- Title: Shaykh

Personal life
- Born: c 1837 Danna, South Wollo, Ethiopia
- Died: 28 February 1937 Shonke, Ethhiopia
- Region: Ethiopia

Religious life
- Religion: Islam

= Jawhar bin Haydar bin ʽAli =

Shaykh Jawhar Haydar Ali (or Jawhar bin Haydar bin Ali) was a mystic and Islamic scholar of Shonke, southeast Wollo, Ethiopia. He was usually referred to as the Shayk of Shonke, Shonkeyy and Abbayye (‘my father’).
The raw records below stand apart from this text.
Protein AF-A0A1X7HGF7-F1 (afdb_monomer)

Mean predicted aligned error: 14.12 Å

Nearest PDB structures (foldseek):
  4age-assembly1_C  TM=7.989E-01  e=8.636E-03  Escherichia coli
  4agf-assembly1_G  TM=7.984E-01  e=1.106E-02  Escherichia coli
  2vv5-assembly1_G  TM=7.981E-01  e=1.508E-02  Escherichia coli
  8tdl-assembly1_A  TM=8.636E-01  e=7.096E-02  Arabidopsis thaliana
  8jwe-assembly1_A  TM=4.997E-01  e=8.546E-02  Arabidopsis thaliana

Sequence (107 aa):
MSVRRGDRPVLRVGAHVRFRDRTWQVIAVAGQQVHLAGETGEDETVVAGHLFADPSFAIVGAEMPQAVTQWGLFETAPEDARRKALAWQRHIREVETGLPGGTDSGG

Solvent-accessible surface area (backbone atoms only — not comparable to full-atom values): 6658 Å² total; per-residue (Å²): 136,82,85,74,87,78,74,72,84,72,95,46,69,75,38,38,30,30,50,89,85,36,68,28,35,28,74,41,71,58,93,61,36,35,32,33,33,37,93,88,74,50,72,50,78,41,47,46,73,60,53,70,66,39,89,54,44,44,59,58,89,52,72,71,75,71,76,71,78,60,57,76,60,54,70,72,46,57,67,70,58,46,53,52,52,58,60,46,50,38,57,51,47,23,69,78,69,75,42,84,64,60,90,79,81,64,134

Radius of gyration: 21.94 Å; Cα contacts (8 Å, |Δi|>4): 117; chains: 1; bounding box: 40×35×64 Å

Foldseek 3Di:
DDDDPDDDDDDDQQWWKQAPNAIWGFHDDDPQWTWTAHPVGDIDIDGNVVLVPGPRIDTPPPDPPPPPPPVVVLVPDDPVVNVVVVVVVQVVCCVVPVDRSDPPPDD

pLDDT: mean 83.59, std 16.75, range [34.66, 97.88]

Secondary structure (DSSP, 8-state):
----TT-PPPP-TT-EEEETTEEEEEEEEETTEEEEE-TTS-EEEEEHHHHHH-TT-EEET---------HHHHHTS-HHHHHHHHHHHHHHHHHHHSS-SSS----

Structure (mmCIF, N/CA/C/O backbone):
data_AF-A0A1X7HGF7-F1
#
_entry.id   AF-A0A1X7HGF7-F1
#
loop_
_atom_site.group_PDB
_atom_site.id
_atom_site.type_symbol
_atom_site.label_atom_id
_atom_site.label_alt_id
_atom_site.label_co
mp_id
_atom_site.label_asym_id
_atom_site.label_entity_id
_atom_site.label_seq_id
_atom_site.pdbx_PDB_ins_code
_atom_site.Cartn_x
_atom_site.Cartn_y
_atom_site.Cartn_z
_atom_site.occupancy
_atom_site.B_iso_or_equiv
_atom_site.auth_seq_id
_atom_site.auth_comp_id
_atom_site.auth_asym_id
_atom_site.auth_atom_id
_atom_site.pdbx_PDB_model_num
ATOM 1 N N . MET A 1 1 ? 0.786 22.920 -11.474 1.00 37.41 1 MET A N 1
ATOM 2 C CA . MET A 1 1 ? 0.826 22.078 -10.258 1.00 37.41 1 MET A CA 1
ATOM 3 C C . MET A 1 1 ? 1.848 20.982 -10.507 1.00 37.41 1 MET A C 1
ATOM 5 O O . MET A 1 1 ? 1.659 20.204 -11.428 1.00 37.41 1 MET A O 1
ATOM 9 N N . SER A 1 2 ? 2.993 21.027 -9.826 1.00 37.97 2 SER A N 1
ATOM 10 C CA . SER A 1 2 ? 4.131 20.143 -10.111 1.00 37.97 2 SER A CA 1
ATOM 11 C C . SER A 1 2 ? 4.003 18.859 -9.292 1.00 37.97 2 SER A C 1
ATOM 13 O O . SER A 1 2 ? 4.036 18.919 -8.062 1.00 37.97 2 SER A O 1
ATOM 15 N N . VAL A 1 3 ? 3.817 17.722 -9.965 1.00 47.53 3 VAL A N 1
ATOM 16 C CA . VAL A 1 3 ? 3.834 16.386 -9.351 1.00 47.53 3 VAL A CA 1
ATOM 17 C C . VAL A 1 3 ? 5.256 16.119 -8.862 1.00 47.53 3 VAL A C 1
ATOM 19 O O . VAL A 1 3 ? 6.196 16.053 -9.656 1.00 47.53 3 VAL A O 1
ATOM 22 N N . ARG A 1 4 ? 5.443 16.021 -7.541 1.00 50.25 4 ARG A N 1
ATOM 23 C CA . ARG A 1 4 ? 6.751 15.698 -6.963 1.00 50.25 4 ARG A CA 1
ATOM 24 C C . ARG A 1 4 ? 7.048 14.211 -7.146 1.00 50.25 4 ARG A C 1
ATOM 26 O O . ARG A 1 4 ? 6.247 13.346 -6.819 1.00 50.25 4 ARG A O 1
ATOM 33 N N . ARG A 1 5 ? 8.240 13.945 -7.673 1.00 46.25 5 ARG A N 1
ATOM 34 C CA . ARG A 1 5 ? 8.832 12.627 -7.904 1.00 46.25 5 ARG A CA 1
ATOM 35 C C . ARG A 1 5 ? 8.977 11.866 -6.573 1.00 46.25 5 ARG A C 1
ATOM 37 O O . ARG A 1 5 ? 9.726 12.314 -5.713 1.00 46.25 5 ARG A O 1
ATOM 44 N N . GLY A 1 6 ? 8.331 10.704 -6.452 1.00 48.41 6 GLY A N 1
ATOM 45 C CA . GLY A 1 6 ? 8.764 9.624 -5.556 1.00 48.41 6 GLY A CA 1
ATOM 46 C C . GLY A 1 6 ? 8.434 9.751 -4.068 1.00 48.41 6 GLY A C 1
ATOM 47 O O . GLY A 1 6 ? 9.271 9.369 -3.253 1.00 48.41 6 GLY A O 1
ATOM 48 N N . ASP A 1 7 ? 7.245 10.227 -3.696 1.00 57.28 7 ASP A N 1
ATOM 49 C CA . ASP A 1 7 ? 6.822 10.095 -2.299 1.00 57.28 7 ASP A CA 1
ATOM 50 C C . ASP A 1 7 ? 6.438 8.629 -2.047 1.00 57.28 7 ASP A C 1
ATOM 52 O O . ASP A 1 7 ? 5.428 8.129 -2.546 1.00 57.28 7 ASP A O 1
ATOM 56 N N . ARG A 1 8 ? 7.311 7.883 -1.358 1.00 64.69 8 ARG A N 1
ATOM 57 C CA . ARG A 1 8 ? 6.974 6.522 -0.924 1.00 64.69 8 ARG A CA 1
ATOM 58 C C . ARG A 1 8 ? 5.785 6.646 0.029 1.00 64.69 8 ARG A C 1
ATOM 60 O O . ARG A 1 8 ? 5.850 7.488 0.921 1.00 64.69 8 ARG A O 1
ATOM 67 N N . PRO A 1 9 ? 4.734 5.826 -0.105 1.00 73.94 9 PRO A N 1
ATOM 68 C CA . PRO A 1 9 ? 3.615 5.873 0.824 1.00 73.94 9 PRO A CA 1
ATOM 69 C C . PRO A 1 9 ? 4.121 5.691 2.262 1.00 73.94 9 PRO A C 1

Sudanese author Abd al-Aziz Abd al-Ghani Ibrahim marvelously described Shaykh Jawhar in his book, Ahl al-Bilal: Judhur al-islam al-ta’rikhiyya fi’l-habasha, as: "[Shaykh Jawhar was] one of the sources of pride for Abyssinia, one of the greatest scholars, a prominent [religious] leader, an exalted teacher, a possessor of the banner of knowledge, good works an exalted teacher asceticism, to whom the prominent men of the country traveled to obtain benefits from him”

== Early life ==
Shaykh Jawhar was born around 1837 at Danna, a village about 10km northwest of Kombolcha, South Wollo, Ethiopia. His parents, Hayder Ali and Misk al-Anbar, belonged to Illustrious and pious Muslim chiefly family. His uncle was al-Shaykh Sayid Aman of Gissir, a well-known Shafi jurist.

== Education ==
He got Islamic education from different scholars like: Shaykh Bushra of Karbana, Mohammed Shaykh, Muhammed of Ifat and Khalil of Mofa in Dawway

== Sufi-Order ==
Shaykh Jawhar was initiated into Qadiri order by Shayk Jamal al-Din b. Muhammad al-Anni and into Sammani order by Amir Husayn b. Abd al-Wahid, the grandson of famous Sudanese mystic Shaykh Ahmed al-Tayib b. al-Bashir.

== Influence ==
He trained countless disciples and influenced numerous adherents. Renowned graduates of His school include: Shaykh ‘Ali Sayid b. Yahya b. Bashir Dullati, Al-Hajj Ilyas b. Yusuf, Shaykh Dawud Walasma, Shaykh Al-Hajj Bashir, Shaykh Ahmed al-Busayri of Chiffata, Shaykh Abd al-Samad b. ‘Ali of Gaddo Chaffe, Shaykh al-Faqih Sa’id of Shabbat, Al-Hajj ‘Umar of Dawudo, Shaykh Adam of Qattataye in Warra Babbo, Shaykh Idris of Borana and so on.

== Legacy ==
Today, his mosque is known by the Muslim community as Shonkey's Mosque. A mosque is also built in Addis Ababa, around the French Embassy, for his commemoration.